5. The method of claim 1, wherein obtaining the unique self-increment code of the target content under the timestamp comprises:

distributing target incremental coding in an incremental coding library to the target content based on the timestamp to serve as the incremental coding of the target content, wherein the incremental coding library comprises a preset number of unassigned incremental coding, and the target incremental coding refers to any unassigned incremental coding in the incremental coding library;

removing the target surcharge code from the surcharge code library.

6. The method according to claim 5, wherein after removing the target surrogated code from the surrogated code library, further comprising:

acquiring coding margin of the self-increment coding library, wherein the coding margin refers to the number of the self-increment codes remained in the self-increment coding library;

and generating a preset number of self-increment codes to fill the self-increment code library under the condition that the coding margin of the self-increment code library is lower than a threshold value.

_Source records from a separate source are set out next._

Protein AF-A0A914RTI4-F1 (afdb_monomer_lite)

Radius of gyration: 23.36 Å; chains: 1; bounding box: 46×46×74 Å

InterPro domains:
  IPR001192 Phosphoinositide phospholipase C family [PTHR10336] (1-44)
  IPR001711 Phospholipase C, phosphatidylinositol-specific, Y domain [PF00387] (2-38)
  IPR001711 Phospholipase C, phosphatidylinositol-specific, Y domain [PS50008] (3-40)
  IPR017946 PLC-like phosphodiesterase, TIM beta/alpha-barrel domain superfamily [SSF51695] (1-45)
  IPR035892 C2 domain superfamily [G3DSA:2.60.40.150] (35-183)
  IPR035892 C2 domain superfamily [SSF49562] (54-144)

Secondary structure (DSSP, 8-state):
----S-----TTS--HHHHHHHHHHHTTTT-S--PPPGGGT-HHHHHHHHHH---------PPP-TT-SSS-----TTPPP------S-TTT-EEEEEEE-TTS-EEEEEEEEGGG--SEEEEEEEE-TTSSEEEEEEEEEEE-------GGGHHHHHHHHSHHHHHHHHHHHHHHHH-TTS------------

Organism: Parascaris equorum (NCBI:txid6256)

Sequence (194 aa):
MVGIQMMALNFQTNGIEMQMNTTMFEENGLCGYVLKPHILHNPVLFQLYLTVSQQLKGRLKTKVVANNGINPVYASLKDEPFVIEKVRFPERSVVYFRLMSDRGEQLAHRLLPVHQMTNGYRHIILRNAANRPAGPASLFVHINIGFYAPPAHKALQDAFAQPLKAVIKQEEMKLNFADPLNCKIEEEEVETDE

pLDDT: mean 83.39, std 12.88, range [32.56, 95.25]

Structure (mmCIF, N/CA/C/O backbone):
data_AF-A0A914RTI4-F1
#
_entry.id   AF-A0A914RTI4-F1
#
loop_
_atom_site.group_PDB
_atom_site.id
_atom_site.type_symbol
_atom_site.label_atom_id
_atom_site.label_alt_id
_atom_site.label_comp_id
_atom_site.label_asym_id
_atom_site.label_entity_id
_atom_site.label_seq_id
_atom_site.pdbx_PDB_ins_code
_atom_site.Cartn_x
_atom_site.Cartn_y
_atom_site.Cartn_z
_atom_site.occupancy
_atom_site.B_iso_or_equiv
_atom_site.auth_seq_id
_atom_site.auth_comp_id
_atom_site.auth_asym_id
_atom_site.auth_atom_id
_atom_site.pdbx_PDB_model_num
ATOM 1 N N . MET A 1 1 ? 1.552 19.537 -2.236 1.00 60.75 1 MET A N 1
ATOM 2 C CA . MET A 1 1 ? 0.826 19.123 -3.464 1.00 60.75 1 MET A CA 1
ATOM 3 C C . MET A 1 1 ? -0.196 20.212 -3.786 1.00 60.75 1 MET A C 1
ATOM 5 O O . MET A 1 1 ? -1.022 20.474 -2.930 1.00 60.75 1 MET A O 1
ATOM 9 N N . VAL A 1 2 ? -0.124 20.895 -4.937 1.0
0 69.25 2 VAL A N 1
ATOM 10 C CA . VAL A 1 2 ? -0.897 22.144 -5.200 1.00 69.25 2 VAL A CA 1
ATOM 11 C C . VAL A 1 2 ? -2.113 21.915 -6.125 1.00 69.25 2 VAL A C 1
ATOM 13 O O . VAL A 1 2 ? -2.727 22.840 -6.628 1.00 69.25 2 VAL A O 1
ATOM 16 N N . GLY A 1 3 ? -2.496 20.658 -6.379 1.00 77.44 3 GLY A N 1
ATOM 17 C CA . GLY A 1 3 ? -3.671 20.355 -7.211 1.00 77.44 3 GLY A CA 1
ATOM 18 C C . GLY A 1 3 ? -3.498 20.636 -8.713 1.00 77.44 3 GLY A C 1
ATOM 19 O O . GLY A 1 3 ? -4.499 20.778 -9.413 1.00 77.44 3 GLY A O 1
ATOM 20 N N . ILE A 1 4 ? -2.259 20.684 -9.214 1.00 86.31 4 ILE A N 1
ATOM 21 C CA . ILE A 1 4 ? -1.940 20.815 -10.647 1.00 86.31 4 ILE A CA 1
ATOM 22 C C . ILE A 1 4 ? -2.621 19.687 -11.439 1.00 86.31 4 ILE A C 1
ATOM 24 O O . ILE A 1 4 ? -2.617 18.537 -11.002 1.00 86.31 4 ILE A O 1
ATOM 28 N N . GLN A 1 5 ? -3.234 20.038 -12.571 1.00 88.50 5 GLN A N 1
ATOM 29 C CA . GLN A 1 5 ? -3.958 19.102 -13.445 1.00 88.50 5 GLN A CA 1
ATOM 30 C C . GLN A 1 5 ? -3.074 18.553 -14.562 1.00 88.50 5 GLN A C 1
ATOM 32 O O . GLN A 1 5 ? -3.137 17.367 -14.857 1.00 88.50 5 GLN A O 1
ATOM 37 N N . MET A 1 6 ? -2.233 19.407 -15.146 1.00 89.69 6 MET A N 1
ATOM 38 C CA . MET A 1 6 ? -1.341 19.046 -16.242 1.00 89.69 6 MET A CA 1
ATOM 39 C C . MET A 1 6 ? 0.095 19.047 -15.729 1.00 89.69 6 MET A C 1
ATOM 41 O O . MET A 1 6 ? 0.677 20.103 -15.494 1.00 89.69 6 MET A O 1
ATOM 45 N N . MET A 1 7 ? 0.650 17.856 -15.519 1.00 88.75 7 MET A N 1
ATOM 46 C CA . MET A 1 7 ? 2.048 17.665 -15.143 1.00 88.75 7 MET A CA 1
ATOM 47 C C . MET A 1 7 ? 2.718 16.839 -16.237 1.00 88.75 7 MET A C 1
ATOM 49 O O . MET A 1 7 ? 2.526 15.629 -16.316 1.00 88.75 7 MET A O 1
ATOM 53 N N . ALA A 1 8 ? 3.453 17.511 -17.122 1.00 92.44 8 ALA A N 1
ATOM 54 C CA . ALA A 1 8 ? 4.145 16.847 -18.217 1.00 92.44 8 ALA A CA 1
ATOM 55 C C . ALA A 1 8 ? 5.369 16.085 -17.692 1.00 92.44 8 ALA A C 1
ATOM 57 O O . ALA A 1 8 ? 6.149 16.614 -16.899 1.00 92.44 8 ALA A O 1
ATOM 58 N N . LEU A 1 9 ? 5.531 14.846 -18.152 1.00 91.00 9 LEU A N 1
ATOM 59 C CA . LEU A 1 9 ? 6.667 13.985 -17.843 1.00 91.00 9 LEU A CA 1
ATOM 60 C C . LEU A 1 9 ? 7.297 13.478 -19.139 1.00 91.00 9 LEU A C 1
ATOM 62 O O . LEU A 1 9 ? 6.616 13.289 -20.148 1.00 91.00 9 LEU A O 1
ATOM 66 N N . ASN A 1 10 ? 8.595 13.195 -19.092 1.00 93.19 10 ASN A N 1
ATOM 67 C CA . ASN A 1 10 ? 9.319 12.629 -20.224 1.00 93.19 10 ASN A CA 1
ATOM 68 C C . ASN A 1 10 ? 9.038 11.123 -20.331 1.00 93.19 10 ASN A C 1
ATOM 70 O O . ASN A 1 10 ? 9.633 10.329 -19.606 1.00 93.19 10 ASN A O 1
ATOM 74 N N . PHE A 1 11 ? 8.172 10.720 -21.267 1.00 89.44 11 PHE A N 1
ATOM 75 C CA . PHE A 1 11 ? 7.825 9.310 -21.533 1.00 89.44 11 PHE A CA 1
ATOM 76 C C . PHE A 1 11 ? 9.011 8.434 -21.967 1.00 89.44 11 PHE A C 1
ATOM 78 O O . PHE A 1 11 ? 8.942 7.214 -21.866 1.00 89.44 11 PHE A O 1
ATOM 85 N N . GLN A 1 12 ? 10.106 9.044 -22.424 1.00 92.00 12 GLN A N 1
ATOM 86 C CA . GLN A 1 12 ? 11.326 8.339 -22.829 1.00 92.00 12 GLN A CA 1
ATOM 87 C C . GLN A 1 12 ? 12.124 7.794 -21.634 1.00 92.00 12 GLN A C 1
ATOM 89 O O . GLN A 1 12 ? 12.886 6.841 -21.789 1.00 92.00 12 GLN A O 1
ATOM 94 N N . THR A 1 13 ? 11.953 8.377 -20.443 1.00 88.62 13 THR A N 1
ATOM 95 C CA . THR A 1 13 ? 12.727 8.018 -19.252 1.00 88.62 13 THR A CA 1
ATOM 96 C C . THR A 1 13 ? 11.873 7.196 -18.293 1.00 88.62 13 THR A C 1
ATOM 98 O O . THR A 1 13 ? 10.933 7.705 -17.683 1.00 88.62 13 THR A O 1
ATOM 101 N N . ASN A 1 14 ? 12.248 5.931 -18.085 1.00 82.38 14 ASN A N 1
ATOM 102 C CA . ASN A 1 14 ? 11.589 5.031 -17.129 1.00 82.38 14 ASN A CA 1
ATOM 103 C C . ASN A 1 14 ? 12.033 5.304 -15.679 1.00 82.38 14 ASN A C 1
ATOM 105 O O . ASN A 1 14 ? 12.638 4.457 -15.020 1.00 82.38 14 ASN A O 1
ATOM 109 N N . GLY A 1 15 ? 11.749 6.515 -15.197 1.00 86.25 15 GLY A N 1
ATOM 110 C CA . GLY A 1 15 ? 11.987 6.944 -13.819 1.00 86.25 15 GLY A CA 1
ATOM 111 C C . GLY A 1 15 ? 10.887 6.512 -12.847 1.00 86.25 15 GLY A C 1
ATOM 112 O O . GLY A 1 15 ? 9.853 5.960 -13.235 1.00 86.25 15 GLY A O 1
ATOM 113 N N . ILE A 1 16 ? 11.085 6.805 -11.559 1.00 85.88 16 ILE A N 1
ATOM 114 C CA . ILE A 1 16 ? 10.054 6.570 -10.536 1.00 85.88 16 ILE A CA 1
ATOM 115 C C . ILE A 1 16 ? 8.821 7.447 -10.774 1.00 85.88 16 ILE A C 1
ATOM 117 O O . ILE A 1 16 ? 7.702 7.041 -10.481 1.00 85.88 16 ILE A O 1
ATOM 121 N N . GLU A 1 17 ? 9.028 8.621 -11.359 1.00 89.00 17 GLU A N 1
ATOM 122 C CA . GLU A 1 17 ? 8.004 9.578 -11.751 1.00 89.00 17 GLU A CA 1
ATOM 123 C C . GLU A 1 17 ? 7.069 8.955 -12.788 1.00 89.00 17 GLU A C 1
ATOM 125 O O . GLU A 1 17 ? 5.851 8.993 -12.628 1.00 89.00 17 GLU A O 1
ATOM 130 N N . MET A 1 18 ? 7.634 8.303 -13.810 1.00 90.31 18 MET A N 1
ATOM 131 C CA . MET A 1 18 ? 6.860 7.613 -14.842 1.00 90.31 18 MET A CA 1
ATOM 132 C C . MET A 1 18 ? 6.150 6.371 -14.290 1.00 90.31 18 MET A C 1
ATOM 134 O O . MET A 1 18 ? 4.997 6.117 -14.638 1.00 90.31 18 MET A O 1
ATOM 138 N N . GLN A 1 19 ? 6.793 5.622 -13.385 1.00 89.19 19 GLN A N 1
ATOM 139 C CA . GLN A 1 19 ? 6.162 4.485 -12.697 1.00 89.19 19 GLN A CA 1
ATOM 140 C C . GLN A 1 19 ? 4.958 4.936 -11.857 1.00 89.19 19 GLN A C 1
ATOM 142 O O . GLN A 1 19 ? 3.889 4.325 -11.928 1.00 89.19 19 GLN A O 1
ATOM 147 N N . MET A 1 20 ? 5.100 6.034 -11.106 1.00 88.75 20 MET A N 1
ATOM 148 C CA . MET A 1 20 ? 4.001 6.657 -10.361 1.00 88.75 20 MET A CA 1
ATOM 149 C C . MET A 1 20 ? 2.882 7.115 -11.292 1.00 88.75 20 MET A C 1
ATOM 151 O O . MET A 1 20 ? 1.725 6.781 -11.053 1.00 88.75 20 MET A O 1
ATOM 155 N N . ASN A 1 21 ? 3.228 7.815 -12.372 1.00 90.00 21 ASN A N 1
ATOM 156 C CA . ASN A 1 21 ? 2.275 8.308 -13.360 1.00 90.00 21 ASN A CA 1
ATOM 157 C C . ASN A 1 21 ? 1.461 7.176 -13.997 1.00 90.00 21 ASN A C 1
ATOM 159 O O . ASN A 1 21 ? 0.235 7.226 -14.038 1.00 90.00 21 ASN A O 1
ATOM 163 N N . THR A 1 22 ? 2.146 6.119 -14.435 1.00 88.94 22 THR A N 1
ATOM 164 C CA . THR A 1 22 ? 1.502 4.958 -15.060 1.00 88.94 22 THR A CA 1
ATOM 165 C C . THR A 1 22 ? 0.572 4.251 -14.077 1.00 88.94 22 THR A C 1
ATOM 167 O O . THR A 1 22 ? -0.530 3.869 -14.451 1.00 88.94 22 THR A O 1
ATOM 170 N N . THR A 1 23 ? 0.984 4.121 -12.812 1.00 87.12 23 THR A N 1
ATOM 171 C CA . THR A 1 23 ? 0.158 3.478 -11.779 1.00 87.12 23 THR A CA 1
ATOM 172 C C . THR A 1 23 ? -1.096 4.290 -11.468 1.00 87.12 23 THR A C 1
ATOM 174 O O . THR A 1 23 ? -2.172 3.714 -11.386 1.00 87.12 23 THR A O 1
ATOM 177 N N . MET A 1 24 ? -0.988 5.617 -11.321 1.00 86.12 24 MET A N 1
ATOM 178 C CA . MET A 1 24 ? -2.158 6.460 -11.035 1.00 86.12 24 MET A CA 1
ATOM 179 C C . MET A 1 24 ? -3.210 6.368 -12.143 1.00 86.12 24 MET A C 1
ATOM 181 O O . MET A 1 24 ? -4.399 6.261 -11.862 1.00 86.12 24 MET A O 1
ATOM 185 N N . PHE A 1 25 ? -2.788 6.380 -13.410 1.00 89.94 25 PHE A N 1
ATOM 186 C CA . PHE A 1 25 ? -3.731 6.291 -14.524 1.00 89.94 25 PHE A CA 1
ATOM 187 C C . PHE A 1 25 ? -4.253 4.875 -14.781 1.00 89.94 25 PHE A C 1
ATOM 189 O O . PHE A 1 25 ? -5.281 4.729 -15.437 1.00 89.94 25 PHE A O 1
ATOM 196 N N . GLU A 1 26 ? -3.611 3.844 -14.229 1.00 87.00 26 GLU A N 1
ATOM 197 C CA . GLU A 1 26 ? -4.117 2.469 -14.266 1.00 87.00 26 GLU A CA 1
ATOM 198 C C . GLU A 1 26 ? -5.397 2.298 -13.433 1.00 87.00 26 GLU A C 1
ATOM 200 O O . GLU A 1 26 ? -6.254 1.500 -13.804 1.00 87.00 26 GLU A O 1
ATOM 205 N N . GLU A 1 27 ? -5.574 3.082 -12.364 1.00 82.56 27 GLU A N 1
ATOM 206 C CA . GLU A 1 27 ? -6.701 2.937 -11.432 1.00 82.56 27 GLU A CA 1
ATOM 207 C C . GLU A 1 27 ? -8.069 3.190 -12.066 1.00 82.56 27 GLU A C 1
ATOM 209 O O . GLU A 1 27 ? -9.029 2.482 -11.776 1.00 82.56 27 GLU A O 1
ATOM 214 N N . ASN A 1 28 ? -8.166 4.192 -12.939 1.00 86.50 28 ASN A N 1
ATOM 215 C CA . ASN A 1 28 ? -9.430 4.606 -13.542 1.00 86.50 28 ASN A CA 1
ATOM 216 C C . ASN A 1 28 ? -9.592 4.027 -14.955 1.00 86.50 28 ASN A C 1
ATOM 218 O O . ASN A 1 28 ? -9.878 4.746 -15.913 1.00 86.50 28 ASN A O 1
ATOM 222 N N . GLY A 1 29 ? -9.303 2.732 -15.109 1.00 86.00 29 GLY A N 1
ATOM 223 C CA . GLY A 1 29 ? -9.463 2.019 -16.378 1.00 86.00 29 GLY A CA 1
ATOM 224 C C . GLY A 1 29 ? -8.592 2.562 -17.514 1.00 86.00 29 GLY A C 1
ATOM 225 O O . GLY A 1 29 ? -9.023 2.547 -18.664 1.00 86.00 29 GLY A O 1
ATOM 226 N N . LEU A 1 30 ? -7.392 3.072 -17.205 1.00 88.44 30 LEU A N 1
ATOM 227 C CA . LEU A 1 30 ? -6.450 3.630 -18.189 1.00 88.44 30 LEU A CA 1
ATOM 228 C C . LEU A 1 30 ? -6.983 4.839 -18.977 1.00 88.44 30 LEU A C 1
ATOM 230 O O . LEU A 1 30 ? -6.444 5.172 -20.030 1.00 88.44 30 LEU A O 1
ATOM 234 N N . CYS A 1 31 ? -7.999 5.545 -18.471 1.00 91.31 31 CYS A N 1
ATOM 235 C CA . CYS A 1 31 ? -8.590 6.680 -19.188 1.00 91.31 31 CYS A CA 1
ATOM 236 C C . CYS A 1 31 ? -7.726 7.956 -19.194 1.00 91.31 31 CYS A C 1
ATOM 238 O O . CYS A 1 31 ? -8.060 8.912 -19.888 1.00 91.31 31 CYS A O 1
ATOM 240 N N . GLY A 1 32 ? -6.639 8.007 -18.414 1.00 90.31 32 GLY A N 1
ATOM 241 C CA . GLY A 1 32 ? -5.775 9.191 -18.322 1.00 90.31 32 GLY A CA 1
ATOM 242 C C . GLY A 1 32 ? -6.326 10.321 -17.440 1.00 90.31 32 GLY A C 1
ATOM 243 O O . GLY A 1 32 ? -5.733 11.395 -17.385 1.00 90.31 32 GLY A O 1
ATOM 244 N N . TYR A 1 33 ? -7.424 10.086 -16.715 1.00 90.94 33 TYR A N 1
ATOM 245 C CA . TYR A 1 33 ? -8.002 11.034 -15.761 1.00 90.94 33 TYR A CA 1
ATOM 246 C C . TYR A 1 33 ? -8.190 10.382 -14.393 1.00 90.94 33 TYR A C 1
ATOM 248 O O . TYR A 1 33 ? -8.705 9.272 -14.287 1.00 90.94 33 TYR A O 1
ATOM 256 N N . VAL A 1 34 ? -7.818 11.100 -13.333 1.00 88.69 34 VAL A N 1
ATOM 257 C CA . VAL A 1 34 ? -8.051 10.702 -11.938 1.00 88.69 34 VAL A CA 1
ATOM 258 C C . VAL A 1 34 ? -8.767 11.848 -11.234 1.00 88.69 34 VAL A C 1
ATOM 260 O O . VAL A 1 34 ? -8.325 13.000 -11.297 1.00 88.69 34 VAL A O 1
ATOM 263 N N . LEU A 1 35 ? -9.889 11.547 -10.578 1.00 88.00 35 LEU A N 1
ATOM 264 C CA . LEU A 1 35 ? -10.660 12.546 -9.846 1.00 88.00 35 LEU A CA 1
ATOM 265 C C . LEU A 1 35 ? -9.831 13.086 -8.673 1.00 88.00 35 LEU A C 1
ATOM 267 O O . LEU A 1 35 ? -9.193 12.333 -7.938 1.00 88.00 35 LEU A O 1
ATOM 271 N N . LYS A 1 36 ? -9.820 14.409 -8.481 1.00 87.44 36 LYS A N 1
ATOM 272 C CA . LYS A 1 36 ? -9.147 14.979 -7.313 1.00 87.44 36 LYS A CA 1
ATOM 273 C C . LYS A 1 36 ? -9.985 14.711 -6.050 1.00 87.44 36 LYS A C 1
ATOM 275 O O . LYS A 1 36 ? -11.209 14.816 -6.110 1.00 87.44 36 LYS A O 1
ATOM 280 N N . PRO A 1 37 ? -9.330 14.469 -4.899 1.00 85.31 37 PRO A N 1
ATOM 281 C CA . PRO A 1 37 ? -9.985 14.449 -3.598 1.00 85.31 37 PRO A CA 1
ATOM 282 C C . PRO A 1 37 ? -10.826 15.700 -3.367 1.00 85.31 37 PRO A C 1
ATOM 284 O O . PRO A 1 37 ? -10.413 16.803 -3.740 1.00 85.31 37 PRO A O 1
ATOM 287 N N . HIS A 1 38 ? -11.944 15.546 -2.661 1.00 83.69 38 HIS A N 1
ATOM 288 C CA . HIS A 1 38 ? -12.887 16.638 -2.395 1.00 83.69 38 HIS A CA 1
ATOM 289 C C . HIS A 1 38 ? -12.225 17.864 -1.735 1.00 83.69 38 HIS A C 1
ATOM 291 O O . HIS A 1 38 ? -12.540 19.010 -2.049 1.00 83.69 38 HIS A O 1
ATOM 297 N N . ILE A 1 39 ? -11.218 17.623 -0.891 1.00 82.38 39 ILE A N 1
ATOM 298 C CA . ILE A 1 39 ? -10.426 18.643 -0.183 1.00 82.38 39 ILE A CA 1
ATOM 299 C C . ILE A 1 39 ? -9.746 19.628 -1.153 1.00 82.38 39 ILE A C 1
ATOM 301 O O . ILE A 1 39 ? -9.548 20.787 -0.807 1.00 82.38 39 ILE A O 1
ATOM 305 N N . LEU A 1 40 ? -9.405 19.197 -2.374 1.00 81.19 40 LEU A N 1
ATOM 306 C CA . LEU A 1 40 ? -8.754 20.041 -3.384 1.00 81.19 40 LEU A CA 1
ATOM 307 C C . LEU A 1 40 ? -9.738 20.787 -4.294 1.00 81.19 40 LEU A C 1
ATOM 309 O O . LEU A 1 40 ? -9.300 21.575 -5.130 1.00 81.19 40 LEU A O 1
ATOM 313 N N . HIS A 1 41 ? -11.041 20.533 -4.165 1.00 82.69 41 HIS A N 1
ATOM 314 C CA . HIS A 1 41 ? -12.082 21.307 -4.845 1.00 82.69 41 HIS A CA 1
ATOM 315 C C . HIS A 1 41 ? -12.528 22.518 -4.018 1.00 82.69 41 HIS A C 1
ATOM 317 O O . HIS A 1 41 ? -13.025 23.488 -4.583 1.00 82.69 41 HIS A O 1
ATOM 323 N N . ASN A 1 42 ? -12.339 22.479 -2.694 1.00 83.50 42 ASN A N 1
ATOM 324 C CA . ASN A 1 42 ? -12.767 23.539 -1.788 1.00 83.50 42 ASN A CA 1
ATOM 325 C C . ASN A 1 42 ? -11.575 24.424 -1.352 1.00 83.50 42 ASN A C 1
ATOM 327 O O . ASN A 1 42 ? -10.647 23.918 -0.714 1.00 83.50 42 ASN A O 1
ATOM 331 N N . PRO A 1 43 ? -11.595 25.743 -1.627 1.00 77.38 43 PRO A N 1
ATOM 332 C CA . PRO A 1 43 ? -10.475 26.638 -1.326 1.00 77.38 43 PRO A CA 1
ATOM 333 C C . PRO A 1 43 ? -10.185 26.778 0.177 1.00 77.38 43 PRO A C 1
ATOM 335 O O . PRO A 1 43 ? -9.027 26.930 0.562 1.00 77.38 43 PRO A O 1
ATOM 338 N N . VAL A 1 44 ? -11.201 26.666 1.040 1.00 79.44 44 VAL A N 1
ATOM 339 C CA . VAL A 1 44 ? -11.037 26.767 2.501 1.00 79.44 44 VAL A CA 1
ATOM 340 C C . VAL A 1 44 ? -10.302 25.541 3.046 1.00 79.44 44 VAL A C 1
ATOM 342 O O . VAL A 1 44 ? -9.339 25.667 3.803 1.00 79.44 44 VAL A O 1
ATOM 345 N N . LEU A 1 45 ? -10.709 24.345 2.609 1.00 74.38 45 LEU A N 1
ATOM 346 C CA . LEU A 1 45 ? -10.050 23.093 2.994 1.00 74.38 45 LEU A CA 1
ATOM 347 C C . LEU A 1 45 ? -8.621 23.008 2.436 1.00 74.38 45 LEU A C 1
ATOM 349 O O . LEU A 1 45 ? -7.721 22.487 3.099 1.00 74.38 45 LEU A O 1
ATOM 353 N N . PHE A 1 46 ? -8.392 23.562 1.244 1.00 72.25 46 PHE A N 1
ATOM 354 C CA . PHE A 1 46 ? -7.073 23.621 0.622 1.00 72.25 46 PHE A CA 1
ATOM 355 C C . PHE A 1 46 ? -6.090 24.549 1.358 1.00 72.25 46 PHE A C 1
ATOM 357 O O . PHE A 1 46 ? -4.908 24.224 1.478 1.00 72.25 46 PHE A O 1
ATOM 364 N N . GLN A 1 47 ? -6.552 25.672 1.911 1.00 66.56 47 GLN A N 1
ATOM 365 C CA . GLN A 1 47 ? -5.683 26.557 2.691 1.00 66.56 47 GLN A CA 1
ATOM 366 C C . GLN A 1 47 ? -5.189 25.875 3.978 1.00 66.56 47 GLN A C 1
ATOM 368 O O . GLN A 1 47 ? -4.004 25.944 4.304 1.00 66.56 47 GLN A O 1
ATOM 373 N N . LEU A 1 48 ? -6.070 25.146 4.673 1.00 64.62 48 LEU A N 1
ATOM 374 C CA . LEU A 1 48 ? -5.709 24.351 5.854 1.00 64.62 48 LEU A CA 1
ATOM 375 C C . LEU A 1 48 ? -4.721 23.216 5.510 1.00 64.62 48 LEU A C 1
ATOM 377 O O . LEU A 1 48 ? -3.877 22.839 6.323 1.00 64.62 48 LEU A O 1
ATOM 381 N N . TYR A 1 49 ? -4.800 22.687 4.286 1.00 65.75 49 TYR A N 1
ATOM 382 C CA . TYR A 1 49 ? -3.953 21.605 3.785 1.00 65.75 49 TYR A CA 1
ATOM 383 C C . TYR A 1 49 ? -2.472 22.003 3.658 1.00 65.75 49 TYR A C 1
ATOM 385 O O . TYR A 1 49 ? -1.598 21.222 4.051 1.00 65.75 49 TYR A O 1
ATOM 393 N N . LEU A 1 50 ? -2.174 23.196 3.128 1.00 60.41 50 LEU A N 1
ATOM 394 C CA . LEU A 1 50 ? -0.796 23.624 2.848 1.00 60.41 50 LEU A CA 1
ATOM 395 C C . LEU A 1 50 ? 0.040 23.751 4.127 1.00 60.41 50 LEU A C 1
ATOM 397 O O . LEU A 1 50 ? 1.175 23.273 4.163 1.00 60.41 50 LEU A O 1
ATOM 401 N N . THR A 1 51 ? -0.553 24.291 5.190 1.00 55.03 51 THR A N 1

7. The method of any of claims 1 to 6, wherein generating the identification code of the target content based on the timestamp and the incremental code comprises:

performing data splicing processing on the timestamp, the self-increment code, the application identification code and the area code to obtain an identification code of the target content;

the application identification content code refers to an identification code of an application service for processing the target content, and the region code refers to an identification code of a region where the application service is located.

8. The method of claim 7, wherein the identification code of the target content is a 64-bit binary code; the time stamp occupies 32 bits, the area code occupies 4 bits, the application identification code occupies 8 bits, and the incremental code occupies 20 bits.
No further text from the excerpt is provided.